#### [What the task requires]
In the data below, one line contains "ATOM 170 C CA" and a later one contains "ATOM 188 N N". Print both, with every line between them, exactly and alone.
*** Opening of Dataset extract ***
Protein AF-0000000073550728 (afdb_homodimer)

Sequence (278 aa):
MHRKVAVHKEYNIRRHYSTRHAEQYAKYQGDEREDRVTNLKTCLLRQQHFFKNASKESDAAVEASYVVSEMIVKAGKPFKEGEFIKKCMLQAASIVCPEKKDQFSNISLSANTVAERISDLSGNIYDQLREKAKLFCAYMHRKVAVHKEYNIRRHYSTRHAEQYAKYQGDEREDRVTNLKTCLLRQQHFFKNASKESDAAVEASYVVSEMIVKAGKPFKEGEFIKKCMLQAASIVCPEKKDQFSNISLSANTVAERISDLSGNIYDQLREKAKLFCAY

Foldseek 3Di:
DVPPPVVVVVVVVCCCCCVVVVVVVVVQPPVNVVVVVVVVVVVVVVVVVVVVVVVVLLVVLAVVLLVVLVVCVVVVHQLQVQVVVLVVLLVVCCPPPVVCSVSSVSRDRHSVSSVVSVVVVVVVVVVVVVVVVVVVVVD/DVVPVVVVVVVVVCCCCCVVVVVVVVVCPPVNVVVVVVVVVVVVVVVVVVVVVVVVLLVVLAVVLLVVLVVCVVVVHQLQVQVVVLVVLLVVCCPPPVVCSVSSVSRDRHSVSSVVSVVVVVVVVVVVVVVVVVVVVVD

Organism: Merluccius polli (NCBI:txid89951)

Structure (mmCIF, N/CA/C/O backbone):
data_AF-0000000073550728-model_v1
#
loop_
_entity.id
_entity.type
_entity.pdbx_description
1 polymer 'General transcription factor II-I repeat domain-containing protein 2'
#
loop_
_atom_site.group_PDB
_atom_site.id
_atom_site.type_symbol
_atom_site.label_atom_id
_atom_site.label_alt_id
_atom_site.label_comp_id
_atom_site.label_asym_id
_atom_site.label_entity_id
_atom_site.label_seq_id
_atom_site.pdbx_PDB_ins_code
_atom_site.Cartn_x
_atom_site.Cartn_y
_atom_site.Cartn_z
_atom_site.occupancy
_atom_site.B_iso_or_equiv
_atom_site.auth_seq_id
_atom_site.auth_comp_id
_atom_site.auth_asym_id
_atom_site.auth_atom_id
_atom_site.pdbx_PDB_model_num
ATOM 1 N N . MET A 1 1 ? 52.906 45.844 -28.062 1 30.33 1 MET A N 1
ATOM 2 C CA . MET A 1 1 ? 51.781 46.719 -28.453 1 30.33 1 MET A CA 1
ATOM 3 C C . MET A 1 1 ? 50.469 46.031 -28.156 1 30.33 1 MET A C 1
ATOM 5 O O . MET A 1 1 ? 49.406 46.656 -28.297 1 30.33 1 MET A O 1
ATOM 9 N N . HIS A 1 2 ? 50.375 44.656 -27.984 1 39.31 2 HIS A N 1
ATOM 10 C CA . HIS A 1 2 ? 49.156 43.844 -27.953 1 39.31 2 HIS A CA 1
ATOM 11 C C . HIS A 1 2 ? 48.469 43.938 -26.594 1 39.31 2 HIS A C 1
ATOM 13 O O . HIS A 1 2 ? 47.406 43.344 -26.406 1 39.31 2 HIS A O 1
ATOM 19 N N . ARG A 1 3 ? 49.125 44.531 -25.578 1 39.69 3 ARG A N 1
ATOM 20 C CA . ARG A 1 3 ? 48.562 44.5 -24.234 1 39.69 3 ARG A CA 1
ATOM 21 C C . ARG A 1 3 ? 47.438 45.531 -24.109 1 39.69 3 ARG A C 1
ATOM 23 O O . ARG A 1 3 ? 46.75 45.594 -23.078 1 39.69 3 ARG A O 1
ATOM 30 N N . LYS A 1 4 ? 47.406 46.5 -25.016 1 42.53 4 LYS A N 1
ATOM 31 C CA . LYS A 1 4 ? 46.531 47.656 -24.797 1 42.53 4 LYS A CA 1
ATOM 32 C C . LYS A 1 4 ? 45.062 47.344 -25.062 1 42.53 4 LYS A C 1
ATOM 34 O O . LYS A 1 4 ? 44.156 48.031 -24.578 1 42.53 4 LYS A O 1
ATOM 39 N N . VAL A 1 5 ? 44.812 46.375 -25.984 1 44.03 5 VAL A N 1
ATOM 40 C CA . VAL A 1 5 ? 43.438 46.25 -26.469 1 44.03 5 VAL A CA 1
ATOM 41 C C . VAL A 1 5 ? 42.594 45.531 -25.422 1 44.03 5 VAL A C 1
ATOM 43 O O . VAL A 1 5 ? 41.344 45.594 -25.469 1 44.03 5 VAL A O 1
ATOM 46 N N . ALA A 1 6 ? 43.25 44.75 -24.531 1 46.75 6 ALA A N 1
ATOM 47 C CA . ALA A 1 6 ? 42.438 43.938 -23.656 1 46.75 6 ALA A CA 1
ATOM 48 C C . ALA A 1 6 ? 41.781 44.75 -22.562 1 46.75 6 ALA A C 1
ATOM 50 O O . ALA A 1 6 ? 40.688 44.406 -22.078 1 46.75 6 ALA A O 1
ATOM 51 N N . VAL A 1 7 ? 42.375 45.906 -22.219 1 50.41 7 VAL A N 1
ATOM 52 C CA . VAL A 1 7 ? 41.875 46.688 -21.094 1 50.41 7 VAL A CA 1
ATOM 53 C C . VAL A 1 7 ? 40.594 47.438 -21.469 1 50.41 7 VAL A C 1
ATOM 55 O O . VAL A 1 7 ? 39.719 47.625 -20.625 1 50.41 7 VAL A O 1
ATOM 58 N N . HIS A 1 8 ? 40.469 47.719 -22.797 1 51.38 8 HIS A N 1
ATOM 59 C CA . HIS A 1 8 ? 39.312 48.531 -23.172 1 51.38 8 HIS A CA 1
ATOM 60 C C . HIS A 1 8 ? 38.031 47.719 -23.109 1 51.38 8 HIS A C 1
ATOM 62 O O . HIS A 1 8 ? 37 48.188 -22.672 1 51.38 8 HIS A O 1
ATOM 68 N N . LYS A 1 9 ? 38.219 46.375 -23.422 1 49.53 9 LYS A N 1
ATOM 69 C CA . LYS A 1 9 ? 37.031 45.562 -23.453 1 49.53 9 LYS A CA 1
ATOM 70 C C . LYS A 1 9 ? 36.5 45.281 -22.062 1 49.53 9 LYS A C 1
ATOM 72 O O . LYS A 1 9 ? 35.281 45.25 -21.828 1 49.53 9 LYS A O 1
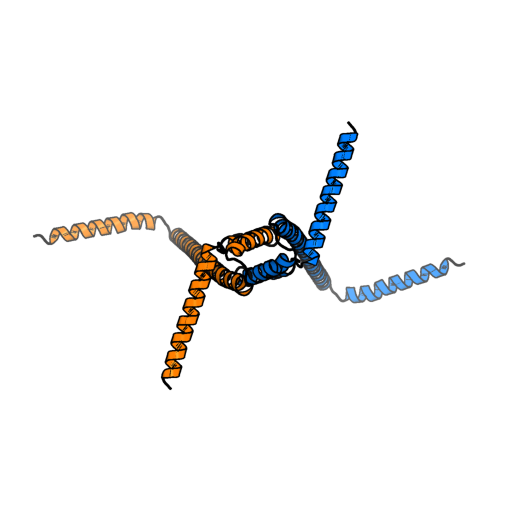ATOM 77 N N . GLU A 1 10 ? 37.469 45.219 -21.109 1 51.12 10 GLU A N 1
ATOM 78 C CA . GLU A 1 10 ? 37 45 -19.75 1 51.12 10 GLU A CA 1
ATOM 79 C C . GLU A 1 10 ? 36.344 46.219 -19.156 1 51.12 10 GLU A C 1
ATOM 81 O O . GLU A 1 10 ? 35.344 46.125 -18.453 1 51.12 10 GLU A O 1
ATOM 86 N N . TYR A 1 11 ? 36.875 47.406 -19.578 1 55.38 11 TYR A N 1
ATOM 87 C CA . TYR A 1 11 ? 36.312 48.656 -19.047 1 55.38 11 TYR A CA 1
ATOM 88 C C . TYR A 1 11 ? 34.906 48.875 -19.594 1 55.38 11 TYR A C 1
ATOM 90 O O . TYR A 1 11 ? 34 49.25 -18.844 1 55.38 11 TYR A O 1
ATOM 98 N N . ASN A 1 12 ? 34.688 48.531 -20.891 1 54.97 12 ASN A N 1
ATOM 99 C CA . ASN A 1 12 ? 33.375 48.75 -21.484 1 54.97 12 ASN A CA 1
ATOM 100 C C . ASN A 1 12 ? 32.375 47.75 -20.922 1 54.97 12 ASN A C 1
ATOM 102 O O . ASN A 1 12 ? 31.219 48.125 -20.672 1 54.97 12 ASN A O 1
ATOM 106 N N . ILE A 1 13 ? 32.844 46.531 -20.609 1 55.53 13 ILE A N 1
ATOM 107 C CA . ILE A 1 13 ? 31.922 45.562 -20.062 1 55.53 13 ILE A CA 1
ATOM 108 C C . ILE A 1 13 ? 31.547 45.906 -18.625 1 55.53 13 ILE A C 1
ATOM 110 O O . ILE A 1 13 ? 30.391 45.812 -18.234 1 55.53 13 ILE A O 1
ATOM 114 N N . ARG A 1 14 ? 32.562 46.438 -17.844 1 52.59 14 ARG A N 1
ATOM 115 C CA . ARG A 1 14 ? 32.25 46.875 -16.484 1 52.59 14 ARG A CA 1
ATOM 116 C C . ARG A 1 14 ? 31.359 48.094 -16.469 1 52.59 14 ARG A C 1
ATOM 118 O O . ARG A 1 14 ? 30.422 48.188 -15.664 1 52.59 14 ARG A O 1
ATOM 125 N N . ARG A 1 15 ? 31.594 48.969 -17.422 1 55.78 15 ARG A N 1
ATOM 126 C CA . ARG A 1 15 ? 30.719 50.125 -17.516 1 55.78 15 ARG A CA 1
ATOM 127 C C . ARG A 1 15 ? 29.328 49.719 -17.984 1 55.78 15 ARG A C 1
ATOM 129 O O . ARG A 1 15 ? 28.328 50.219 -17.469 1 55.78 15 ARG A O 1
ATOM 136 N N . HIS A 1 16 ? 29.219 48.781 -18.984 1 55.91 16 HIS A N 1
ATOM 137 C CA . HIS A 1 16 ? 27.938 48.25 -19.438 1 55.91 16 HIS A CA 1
*** Close of Dataset extract ***
*** Opening of Dataset extract ***
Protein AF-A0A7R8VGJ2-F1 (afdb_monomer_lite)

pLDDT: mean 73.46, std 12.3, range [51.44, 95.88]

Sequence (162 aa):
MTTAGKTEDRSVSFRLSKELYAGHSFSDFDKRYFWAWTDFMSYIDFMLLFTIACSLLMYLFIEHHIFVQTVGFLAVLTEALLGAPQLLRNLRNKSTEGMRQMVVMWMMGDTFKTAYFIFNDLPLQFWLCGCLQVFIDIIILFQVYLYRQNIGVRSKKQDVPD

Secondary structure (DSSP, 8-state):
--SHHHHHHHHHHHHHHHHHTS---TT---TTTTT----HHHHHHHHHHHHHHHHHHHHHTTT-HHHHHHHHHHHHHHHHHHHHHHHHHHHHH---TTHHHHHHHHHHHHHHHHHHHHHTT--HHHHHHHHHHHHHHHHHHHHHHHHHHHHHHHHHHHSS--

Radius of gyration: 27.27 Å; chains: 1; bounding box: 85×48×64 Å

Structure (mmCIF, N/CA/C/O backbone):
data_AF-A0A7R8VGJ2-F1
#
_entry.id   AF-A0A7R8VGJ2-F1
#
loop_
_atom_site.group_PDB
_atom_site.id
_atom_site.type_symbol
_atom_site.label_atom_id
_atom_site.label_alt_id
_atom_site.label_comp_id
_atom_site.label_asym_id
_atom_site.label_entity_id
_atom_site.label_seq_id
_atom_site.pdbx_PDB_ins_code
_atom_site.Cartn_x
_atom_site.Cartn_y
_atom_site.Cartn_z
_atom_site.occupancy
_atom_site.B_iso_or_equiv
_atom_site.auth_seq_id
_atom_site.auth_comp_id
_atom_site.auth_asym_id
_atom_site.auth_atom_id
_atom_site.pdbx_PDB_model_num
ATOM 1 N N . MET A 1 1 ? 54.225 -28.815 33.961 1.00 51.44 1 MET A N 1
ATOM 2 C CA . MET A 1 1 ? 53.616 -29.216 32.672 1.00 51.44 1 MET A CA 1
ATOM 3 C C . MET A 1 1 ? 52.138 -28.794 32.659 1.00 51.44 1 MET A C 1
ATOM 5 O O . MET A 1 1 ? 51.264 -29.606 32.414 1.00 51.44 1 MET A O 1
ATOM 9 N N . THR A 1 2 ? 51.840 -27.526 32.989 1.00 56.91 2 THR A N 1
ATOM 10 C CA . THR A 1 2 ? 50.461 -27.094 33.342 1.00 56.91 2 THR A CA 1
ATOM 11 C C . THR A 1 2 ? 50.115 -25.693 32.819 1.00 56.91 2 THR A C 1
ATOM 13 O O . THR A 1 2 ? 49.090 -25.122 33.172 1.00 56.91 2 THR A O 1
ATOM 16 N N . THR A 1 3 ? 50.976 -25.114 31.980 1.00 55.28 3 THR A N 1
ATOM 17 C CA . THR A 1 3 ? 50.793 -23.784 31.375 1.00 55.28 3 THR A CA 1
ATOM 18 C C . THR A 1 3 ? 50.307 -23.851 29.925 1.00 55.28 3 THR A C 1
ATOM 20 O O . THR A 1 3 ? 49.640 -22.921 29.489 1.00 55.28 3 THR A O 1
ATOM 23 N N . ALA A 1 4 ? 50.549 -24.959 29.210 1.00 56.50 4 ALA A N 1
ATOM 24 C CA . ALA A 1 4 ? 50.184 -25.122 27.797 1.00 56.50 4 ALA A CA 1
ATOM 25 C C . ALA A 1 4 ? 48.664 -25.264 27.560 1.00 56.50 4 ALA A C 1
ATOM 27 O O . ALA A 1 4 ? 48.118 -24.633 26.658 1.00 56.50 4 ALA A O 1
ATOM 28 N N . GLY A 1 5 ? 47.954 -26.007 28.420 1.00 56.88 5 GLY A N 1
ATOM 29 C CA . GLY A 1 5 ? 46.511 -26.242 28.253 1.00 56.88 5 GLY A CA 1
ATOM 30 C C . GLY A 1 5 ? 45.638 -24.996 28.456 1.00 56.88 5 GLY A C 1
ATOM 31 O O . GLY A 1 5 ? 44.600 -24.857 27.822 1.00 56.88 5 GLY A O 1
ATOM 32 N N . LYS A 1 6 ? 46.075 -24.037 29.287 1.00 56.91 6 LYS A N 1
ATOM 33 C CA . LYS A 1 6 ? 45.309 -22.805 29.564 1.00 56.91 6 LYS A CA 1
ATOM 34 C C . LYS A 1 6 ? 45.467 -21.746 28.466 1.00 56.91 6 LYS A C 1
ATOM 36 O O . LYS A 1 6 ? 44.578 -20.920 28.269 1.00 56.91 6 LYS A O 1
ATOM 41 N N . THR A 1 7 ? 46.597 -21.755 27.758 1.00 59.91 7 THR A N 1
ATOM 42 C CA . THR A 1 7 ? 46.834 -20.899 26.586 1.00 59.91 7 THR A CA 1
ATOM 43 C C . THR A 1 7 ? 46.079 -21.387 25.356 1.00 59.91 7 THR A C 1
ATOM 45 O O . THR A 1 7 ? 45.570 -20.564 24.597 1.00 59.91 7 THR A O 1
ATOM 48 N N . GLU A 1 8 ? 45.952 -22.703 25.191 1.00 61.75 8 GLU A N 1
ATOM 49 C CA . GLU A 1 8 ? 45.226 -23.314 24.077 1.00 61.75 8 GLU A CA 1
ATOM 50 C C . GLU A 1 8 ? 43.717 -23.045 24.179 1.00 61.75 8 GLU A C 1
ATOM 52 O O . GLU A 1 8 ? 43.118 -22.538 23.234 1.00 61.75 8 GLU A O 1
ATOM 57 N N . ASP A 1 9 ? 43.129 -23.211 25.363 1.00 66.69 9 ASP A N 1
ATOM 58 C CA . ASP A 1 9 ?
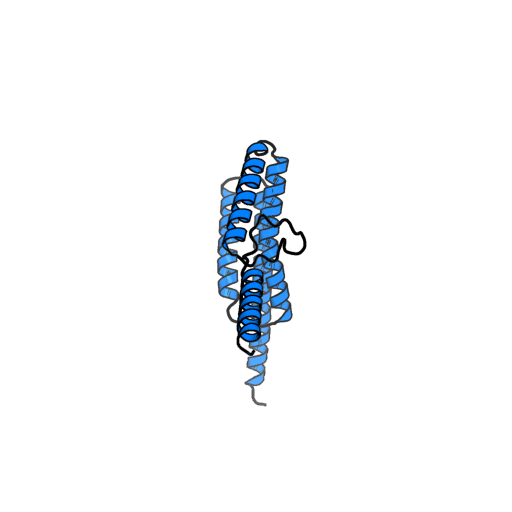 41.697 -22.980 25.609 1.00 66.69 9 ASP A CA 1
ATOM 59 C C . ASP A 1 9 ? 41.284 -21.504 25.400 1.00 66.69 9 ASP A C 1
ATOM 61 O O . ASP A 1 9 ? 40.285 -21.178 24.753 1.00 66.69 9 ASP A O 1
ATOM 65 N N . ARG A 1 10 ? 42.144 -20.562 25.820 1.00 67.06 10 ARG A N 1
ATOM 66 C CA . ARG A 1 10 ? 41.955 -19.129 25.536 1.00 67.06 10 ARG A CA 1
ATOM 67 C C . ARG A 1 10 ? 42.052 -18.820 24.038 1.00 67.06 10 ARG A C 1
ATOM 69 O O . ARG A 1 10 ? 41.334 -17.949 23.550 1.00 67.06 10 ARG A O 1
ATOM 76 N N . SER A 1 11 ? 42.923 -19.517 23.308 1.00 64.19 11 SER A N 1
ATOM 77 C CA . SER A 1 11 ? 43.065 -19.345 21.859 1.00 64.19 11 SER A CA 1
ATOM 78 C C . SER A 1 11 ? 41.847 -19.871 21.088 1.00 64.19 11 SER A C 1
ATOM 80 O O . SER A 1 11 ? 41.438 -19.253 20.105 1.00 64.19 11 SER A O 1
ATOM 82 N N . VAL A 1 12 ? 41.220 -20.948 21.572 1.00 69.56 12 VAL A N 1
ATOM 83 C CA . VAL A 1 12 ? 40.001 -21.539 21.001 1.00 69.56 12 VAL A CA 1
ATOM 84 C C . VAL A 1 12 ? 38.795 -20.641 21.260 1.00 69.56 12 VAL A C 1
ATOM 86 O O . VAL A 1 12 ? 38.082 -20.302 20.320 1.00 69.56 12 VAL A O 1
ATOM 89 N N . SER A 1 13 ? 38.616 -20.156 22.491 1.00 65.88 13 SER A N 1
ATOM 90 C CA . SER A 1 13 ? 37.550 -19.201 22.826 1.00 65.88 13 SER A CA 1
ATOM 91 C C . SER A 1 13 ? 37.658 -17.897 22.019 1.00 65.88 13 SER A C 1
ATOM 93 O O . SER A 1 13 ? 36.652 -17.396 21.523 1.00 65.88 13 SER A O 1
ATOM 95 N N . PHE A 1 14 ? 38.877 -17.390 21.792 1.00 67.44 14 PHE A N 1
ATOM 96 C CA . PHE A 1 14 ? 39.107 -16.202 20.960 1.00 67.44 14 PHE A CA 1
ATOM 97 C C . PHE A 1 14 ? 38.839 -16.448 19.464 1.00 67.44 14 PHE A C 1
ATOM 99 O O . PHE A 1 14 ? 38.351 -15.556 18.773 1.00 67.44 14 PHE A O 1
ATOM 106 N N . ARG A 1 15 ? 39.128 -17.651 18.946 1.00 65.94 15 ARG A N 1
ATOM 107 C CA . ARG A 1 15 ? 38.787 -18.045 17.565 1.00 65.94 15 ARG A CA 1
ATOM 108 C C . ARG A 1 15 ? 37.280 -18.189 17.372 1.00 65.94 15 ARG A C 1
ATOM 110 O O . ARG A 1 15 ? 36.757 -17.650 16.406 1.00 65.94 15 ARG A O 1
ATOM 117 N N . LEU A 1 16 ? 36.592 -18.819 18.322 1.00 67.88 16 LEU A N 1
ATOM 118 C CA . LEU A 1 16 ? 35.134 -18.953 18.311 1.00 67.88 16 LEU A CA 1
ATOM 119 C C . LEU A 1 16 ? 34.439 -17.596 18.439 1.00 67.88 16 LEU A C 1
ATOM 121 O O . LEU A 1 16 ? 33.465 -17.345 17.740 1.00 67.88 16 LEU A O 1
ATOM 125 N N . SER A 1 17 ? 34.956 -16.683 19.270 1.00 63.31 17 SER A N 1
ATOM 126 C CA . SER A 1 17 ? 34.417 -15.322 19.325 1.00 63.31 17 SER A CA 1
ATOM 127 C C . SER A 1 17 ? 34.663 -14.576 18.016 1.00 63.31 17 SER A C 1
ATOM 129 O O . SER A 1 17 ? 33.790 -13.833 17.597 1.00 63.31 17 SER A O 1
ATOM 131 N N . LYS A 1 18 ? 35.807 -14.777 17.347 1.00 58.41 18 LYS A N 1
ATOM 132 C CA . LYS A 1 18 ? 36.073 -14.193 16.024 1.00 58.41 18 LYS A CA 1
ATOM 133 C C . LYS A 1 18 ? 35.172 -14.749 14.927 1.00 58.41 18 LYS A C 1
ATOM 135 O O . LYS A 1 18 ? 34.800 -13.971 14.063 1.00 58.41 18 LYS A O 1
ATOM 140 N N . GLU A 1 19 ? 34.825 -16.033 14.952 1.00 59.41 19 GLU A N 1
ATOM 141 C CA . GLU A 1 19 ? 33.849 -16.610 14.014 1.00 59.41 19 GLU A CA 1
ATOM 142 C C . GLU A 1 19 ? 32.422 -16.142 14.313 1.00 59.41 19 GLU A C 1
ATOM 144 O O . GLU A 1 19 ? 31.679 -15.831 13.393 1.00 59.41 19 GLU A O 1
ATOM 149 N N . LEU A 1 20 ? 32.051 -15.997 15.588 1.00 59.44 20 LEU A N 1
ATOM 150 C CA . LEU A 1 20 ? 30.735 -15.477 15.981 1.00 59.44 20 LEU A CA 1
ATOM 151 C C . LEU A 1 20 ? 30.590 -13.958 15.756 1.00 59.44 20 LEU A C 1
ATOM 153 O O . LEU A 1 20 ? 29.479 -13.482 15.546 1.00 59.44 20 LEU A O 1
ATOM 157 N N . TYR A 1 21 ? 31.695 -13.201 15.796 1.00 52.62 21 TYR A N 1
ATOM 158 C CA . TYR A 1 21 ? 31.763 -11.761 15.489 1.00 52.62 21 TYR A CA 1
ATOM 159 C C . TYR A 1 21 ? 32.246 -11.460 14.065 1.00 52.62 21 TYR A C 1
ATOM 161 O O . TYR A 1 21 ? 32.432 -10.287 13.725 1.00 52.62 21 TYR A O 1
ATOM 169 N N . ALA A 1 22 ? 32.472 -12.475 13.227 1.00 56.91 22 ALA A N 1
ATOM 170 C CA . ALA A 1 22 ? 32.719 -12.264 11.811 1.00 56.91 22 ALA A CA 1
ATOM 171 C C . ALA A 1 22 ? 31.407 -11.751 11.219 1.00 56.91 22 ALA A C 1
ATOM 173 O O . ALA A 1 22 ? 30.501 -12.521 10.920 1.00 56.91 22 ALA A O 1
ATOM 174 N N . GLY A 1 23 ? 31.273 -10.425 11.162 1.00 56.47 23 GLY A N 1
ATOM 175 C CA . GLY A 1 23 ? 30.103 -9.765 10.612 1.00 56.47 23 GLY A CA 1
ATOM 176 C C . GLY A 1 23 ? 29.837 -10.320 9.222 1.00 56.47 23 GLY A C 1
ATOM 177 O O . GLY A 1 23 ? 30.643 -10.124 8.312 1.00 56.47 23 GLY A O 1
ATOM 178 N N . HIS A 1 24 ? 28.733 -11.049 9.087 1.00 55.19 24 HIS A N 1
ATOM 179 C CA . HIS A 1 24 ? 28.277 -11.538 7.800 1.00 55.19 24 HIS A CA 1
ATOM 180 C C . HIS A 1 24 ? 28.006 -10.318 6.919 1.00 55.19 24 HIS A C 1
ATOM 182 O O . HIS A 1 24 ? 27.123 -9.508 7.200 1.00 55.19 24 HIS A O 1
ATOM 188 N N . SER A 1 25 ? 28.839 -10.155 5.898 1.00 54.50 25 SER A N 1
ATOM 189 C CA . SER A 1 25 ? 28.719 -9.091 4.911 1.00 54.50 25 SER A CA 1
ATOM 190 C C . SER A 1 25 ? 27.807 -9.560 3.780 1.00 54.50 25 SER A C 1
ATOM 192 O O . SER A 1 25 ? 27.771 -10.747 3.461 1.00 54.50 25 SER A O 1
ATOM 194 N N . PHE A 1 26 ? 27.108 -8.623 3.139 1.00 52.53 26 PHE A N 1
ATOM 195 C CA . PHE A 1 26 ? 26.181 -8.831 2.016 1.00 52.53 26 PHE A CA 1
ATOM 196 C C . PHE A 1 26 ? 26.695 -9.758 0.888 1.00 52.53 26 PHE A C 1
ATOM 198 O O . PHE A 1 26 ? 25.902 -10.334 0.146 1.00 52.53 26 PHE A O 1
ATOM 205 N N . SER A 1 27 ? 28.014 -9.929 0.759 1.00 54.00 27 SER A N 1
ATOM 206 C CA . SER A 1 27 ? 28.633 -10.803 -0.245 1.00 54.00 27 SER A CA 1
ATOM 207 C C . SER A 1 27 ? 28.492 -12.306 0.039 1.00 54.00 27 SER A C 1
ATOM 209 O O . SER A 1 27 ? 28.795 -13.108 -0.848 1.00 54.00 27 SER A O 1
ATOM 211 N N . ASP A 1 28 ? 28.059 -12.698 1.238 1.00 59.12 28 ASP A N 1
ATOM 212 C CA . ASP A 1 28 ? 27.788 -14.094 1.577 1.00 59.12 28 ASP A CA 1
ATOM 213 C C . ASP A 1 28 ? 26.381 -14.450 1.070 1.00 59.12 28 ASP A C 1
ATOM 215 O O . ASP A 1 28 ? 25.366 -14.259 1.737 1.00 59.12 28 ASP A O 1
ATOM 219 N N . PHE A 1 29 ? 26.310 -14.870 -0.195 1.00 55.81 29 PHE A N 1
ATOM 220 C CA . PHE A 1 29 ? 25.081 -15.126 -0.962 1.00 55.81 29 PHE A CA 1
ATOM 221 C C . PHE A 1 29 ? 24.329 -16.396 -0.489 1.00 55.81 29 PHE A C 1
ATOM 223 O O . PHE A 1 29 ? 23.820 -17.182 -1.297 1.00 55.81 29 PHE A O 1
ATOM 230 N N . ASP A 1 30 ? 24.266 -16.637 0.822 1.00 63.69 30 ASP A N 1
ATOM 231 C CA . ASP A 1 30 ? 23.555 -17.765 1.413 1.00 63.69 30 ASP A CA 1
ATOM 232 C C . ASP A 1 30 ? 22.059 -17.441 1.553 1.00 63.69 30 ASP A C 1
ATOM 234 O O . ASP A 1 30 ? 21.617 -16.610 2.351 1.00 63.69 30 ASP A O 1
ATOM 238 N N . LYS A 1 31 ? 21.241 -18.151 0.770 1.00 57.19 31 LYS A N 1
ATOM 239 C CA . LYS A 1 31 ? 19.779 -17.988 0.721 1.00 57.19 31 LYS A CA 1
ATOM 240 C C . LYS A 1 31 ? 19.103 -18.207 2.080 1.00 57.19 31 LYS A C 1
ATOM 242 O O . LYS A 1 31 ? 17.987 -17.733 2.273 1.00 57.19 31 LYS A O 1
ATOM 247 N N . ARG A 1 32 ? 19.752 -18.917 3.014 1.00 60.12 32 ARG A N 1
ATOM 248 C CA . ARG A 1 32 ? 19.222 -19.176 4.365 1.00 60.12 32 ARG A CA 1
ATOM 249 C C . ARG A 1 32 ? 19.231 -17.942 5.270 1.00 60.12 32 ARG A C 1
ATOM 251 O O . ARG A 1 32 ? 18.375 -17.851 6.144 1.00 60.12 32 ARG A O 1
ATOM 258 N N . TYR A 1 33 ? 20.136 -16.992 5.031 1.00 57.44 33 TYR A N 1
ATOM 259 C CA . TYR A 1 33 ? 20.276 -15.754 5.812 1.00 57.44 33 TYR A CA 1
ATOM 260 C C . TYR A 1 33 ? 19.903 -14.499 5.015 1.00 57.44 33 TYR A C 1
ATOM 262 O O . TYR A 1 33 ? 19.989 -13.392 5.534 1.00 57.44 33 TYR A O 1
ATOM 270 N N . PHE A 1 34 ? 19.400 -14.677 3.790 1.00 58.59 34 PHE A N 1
*** Close of Dataset extract ***
#### [Answer section]
ATOM 170 C CA . ALA A 1 22 ? 32.719 -12.264 11.811 1.00 56.91 22 ALA A CA 1
ATOM 171 C C . ALA A 1 22 ? 31.407 -11.751 11.219 1.00 56.91 22 ALA A C 1
ATOM 173 O O . ALA A 1 22 ? 30.501 -12.521 10.920 1.00 56.91 22 ALA A O 1
ATOM 174 N N . GLY A 1 23 ? 31.273 -10.425 11.162 1.00 56.47 23 GLY A N 1
ATOM 175 C CA . GLY A 1 23 ? 30.103 -9.765 10.612 1.00 56.47 23 GLY A CA 1
ATOM 176 C C . GLY A 1 23 ? 29.837 -10.320 9.222 1.00 56.47 23 GLY A C 1
ATOM 177 O O . GLY A 1 23 ? 30.643 -10.124 8.312 1.00 56.47 23 GLY A O 1
ATOM 178 N N . HIS A 1 24 ? 28.733 -11.049 9.087 1.00 55.19 24 HIS A N 1
ATOM 179 C CA . HIS A 1 24 ? 28.277 -11.538 7.800 1.00 55.19 24 HIS A CA 1
ATOM 180 C C . HIS A 1 24 ? 28.006 -10.318 6.919 1.00 55.19 24 HIS A C 1
ATOM 182 O O . HIS A 1 24 ? 27.123 -9.508 7.200 1.00 55.19 24 HIS A O 1
ATOM 188 N N . SER A 1 25 ? 28.839 -10.155 5.898 1.00 54.50 25 SER A N 1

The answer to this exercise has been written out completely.